Tucker nodded. It was the first time ever that Little Man had made that kind of mistake, and he had always shown proper respect, running a nice trade on his piece of sidewalk. ‘Make sure he knows that one mistake’s the house limit.’

‘Yes, sir.’ Billy bobbed his head, showing proper respect himself.

‘Don’t let that word get out, either.’

That was the problem. Actually several problems, Tucker thought. First, the street dealers were such small-timers, stupidly greedy, unable to see that a regular approach to their business made for stability, and stability was in everyone’s interest. But street pushers were street pushers – criminals, after all – and he’d never change that. Every so often one would die from a rip or a turf fight. Some were even dumb enough to use their own stuff – Henry was as careful as he could be to avoid them, and had been mainly successful. Occasionally one would try to press the limits, claiming to be cash-short just to chisel a few hundred bucks when he had a street trade many times that. Such cases had a single remedy, and Henry had enforced that rule with sufficient frequency and brutality that it hadn’t been necessary to repeat it for a long time. Little Man had probably spoken the truth. His willingness to pay the large penalty made it likely, also evidence of the fact that he valued his steady supply, which had grown in recent months as his trade increased. Still, for months to come he would have to be watched carefully.

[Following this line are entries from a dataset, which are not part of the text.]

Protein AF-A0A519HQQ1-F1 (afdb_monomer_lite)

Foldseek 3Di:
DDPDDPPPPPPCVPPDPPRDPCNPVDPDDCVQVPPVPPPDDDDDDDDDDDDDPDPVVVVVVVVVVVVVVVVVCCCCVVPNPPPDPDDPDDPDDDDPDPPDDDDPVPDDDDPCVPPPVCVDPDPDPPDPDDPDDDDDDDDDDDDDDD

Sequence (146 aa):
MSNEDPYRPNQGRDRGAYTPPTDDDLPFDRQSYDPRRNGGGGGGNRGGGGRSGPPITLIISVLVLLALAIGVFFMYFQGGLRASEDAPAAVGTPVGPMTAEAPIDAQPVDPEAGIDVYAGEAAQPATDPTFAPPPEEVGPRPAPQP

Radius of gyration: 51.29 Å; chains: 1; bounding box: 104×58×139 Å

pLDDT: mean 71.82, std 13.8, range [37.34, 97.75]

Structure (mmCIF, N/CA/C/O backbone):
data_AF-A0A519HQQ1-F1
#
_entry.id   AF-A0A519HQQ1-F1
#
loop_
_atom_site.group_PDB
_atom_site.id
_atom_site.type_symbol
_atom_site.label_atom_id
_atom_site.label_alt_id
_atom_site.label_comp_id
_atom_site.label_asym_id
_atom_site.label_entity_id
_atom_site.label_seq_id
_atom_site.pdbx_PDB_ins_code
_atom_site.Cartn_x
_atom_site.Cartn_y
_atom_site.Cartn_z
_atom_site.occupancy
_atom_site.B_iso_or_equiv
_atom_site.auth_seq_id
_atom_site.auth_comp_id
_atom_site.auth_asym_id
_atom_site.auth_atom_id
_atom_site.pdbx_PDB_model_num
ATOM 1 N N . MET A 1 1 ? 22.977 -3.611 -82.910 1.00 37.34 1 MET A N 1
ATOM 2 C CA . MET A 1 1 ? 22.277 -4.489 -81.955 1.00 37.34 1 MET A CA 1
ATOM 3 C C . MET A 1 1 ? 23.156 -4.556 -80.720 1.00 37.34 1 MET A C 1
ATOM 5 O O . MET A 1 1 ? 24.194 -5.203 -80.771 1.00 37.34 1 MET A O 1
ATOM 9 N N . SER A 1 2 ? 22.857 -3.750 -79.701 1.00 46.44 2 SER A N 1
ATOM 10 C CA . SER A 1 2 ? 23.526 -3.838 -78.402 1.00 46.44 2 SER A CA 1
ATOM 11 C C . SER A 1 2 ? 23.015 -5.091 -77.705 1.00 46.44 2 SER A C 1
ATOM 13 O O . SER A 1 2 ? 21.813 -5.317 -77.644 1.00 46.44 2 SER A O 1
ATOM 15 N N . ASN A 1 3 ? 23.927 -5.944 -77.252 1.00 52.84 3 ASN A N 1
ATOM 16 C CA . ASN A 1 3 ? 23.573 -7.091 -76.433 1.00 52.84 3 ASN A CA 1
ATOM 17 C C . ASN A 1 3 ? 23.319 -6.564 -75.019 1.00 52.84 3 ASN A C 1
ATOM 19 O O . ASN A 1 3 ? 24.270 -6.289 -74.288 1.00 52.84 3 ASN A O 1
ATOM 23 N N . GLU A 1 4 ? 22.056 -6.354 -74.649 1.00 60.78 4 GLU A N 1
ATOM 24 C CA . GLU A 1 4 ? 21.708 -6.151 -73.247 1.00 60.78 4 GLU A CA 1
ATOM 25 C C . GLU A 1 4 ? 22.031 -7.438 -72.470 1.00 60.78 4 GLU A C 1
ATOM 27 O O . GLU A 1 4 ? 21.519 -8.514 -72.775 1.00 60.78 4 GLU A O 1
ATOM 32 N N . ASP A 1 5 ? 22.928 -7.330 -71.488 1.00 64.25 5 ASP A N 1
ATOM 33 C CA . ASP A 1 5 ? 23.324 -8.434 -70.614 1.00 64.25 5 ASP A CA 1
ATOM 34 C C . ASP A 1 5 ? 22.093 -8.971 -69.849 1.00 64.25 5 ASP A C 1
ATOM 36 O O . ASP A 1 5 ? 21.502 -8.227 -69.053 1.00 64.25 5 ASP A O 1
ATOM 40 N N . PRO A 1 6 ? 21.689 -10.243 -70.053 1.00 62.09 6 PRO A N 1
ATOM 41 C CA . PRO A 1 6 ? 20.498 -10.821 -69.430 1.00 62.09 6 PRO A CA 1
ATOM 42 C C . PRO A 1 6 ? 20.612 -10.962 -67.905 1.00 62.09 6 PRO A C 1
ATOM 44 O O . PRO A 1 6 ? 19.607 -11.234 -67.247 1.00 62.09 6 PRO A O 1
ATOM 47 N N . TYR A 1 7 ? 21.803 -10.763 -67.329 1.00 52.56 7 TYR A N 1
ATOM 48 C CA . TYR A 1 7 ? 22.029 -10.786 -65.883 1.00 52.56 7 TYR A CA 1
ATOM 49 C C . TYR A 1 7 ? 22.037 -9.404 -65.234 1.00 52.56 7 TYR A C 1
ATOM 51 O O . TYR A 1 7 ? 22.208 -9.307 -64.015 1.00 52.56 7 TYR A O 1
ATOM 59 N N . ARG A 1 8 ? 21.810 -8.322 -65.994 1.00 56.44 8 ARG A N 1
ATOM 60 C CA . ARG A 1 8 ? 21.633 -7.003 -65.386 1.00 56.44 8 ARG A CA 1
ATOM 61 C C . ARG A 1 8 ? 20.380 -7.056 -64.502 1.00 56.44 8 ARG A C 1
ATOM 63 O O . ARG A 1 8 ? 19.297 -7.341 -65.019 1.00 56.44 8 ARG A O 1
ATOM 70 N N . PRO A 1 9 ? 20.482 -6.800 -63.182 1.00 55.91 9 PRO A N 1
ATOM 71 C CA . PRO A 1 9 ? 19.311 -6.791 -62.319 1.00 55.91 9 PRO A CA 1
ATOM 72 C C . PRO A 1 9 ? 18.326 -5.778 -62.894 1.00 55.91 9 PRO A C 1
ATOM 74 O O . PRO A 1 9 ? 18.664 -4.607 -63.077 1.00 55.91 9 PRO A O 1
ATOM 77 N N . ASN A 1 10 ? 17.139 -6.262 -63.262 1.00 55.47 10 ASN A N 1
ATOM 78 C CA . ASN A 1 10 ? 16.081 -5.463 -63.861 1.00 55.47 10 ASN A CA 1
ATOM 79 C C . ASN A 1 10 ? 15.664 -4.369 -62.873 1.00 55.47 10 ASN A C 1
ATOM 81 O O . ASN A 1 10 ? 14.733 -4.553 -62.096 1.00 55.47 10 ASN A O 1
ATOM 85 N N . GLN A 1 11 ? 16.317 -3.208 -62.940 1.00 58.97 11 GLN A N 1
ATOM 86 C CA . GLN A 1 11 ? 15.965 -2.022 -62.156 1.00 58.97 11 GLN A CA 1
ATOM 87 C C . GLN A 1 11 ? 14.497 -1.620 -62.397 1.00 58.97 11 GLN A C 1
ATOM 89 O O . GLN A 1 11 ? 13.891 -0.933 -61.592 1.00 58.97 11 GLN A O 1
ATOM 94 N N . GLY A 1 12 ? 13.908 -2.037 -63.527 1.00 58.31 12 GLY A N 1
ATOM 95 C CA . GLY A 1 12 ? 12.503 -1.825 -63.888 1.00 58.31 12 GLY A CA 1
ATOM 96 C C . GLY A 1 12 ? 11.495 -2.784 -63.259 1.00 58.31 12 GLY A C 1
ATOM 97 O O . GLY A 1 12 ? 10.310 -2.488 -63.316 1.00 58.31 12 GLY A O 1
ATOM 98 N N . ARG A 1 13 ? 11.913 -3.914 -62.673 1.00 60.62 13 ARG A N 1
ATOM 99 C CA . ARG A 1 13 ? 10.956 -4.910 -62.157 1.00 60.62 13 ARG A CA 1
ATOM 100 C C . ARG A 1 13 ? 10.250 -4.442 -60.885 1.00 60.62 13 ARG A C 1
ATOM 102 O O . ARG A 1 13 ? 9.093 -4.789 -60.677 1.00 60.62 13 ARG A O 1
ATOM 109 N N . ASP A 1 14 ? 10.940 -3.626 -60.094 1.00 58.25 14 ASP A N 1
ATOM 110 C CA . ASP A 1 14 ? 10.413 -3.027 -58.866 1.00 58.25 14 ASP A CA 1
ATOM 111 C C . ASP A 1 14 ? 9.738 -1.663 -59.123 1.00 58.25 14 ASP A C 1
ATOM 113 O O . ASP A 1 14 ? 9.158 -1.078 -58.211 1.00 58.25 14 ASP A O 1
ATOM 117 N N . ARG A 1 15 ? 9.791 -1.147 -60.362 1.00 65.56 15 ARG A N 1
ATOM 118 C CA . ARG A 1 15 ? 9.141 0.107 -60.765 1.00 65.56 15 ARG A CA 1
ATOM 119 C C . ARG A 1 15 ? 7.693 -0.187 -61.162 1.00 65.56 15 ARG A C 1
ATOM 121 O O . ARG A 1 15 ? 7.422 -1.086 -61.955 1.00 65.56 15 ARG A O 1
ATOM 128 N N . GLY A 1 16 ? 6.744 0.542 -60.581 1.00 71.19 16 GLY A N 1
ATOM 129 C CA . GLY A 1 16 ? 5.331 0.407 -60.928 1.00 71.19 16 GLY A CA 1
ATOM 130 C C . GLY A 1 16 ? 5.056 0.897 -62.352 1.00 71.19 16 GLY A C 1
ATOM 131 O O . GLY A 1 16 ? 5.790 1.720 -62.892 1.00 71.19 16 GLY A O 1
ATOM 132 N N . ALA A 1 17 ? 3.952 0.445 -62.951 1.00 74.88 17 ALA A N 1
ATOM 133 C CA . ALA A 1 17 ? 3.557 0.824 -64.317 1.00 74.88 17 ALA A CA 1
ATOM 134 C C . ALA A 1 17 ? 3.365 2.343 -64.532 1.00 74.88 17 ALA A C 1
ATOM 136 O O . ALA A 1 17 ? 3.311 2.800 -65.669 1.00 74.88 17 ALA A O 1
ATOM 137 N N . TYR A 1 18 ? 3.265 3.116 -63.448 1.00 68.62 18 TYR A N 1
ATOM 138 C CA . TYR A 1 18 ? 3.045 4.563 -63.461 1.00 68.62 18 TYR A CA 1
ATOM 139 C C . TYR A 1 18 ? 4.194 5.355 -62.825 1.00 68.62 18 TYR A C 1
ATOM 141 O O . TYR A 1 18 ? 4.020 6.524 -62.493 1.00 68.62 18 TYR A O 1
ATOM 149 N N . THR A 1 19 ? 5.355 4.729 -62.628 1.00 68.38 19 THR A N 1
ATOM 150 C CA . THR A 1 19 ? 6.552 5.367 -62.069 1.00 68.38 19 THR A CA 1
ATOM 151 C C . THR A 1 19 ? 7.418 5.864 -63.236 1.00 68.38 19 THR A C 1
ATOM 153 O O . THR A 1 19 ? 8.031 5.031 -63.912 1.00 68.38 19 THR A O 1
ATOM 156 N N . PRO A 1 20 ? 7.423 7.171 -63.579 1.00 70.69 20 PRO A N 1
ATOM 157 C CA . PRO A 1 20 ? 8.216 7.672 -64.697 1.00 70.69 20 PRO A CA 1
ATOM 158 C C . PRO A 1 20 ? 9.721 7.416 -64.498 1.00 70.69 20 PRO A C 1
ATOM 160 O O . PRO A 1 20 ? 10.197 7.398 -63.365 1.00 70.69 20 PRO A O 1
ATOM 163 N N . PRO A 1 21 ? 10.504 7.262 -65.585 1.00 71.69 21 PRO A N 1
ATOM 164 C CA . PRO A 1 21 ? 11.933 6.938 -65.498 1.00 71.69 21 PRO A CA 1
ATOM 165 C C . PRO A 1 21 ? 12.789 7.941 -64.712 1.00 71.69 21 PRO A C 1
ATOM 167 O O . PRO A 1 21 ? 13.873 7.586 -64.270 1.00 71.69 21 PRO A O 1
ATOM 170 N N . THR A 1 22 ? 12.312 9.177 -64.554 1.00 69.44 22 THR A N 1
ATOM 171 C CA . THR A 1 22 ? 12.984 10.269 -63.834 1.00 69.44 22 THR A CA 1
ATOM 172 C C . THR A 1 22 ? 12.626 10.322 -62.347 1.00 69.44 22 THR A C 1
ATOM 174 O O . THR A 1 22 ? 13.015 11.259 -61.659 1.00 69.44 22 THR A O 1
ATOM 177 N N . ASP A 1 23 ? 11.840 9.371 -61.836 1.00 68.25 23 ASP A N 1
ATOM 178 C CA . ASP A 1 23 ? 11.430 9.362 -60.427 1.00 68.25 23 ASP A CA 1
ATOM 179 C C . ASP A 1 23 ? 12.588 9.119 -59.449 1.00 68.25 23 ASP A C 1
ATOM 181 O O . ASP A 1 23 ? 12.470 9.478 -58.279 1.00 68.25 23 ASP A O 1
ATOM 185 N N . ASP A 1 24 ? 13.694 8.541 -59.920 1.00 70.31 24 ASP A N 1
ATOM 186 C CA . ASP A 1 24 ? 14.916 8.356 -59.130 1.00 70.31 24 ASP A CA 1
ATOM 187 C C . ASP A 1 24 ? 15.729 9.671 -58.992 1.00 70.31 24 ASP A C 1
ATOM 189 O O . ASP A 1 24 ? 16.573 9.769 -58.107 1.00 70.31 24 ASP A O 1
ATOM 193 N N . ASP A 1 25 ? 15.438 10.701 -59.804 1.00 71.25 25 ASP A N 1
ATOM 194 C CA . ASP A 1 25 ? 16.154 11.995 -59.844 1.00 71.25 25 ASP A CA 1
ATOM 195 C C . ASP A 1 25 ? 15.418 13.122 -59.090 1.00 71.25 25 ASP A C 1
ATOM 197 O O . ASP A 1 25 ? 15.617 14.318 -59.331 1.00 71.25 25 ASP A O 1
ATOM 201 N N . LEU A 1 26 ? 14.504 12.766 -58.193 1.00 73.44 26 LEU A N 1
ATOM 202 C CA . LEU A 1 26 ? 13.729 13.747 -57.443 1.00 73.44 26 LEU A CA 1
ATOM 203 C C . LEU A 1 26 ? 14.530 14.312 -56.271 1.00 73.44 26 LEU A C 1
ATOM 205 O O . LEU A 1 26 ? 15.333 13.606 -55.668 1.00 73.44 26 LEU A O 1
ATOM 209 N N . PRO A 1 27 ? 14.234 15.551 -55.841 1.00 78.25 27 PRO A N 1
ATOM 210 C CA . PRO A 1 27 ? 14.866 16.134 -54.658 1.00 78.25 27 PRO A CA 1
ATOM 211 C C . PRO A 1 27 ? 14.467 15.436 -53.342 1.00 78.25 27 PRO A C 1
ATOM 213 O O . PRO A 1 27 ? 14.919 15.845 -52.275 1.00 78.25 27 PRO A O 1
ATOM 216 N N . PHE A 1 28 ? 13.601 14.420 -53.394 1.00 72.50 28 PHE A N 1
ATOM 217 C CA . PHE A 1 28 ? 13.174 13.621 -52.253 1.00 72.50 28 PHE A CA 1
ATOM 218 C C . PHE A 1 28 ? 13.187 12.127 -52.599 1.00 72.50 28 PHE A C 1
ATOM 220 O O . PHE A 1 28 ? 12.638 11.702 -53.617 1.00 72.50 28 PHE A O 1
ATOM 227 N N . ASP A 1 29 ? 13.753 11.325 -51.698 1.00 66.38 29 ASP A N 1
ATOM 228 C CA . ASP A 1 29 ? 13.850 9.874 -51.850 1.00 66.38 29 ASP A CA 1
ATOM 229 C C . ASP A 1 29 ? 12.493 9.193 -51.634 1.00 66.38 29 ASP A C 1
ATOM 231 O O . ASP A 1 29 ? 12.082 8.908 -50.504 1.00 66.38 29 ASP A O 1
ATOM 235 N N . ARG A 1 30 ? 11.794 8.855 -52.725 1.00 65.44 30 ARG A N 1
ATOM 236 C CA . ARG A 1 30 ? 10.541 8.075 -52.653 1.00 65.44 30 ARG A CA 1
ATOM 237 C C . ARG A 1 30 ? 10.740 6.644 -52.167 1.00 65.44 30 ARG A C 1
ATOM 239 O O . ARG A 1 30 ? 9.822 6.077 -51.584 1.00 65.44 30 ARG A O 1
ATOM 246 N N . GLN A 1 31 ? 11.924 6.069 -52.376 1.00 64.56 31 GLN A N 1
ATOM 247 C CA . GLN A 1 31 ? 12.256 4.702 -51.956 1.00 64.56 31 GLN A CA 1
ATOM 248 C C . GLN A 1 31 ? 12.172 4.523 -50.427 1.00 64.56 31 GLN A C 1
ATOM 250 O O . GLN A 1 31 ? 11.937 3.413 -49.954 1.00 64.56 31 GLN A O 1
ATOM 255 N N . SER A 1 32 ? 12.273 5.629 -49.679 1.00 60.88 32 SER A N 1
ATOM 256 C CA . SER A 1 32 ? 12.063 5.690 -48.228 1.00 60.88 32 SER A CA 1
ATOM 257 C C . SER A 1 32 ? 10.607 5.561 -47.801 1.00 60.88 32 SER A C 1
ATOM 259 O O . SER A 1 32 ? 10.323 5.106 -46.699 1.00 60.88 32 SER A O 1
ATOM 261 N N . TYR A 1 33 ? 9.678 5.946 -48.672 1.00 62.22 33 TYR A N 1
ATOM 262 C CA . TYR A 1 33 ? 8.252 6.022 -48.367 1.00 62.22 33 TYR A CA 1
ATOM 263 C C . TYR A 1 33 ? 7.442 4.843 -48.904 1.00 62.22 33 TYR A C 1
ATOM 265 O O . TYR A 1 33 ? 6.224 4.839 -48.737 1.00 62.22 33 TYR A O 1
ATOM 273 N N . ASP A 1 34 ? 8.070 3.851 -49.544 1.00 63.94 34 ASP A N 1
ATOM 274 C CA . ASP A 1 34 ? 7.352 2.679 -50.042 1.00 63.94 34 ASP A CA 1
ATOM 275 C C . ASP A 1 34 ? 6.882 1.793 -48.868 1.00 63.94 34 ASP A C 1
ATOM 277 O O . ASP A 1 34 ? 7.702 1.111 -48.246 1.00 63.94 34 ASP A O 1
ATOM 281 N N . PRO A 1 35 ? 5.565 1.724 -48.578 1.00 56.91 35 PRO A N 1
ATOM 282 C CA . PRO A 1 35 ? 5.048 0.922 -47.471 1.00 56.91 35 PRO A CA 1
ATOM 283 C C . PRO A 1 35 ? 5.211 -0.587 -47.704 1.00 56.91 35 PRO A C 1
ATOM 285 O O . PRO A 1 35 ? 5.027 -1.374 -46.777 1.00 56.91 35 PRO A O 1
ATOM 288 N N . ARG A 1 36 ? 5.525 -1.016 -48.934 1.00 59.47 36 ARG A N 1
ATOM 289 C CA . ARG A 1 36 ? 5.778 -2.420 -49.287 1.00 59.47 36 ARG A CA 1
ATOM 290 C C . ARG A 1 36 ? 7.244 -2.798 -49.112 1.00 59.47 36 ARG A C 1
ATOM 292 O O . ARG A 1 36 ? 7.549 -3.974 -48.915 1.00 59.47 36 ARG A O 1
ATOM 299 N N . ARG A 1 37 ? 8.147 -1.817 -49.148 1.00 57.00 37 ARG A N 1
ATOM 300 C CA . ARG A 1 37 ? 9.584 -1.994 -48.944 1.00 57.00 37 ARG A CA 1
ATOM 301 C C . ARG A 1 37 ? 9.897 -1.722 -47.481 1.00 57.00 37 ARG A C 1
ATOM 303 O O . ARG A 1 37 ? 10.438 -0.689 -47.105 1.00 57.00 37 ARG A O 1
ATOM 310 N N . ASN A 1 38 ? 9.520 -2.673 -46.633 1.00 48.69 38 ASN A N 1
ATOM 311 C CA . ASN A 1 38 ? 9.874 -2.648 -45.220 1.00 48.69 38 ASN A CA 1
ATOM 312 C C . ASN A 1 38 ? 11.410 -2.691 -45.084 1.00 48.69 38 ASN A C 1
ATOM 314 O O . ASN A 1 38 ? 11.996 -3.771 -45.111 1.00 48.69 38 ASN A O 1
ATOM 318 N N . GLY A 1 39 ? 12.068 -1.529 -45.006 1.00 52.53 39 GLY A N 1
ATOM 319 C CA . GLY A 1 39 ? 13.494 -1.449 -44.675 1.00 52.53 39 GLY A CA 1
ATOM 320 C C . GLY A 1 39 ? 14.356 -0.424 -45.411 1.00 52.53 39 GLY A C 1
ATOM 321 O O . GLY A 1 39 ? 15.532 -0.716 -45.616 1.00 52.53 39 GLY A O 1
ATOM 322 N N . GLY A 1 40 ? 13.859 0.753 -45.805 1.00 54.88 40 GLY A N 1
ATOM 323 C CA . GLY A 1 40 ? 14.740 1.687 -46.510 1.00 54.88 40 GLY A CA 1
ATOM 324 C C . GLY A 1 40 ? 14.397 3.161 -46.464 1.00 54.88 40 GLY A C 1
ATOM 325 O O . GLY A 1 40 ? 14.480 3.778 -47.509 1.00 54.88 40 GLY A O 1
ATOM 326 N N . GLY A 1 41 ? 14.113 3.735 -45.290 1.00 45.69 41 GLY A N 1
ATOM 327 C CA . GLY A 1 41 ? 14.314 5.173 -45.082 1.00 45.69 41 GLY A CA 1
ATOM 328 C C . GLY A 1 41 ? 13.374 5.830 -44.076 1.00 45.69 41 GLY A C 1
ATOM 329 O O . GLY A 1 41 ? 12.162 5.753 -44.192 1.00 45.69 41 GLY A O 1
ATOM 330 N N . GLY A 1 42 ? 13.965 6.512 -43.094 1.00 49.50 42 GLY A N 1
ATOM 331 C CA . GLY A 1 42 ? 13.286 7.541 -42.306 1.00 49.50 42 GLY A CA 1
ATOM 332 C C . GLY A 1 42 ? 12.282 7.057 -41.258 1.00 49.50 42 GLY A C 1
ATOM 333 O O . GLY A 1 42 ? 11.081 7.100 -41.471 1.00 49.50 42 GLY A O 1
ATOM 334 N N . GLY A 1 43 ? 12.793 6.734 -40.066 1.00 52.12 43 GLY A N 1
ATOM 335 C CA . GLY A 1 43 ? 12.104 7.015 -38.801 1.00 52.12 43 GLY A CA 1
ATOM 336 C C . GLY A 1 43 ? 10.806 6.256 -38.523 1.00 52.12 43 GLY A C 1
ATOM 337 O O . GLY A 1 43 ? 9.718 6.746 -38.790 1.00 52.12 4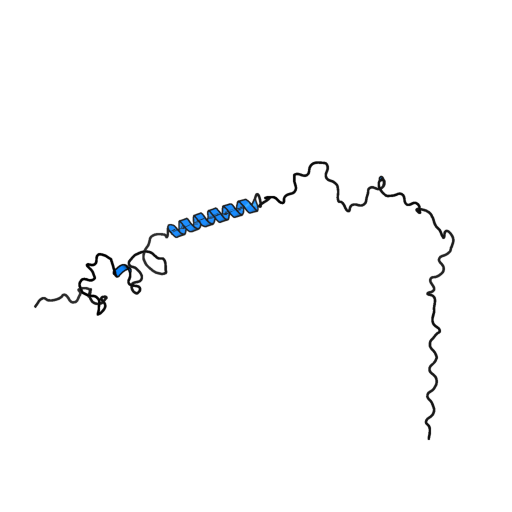3 GLY A O 1
ATOM 338 N N . GLY A 1 44 ? 10.905 5.128 -37.819 1.00 49.03 44 GLY A N 1
ATOM 339 C CA . GLY A 1 44 ? 9.740 4.585 -37.122 1.00 49.03 44 GLY A CA 1
ATOM 340 C C . GLY A 1 44 ? 9.718 3.074 -37.030 1.00 49.03 44 GLY A C 1
ATOM 341 O O . GLY A 1 44 ? 9.079 2.399 -37.822 1.00 49.03 44 GLY A O 1
ATOM 342 N N . ASN A 1 45 ? 10.397 2.570 -36.006 1.00 62.44 45 ASN A N 1
ATOM 343 C CA . ASN A 1 45 ? 10.016 1.422 -35.190 1.00 62.44 45 ASN A CA 1
ATOM 344 C C . ASN A 1 45 ? 8.735 0.676 -35.641 1.00 62.44 45 ASN A C 1
ATOM 346 O O . ASN A 1 45 ? 7.628 1.120 -35.327 1.00 62.44 45 ASN A O 1
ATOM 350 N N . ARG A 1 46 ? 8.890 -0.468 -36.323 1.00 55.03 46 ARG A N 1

What most annoyed Tucker was that he had to trouble himself with such trivialities as Little Man’s accounting mistake. He knew it was just a case of growing pains, the natural transition process from small-time local supplier to major distributor. He’d have to learn to delegate his authority, letting Billy, for example, handle a higher level of responsibility. Was he ready? Good question. Henry told himself, leaving the building. He handed a ten to the youth who’d watched over his car, still considering the question. Billy had a good instinct for keeping the girls in line. A clever white boy from Kentucky’s coal country, no criminal record. Ambitious. Team player. Maybe he was ready for a step up.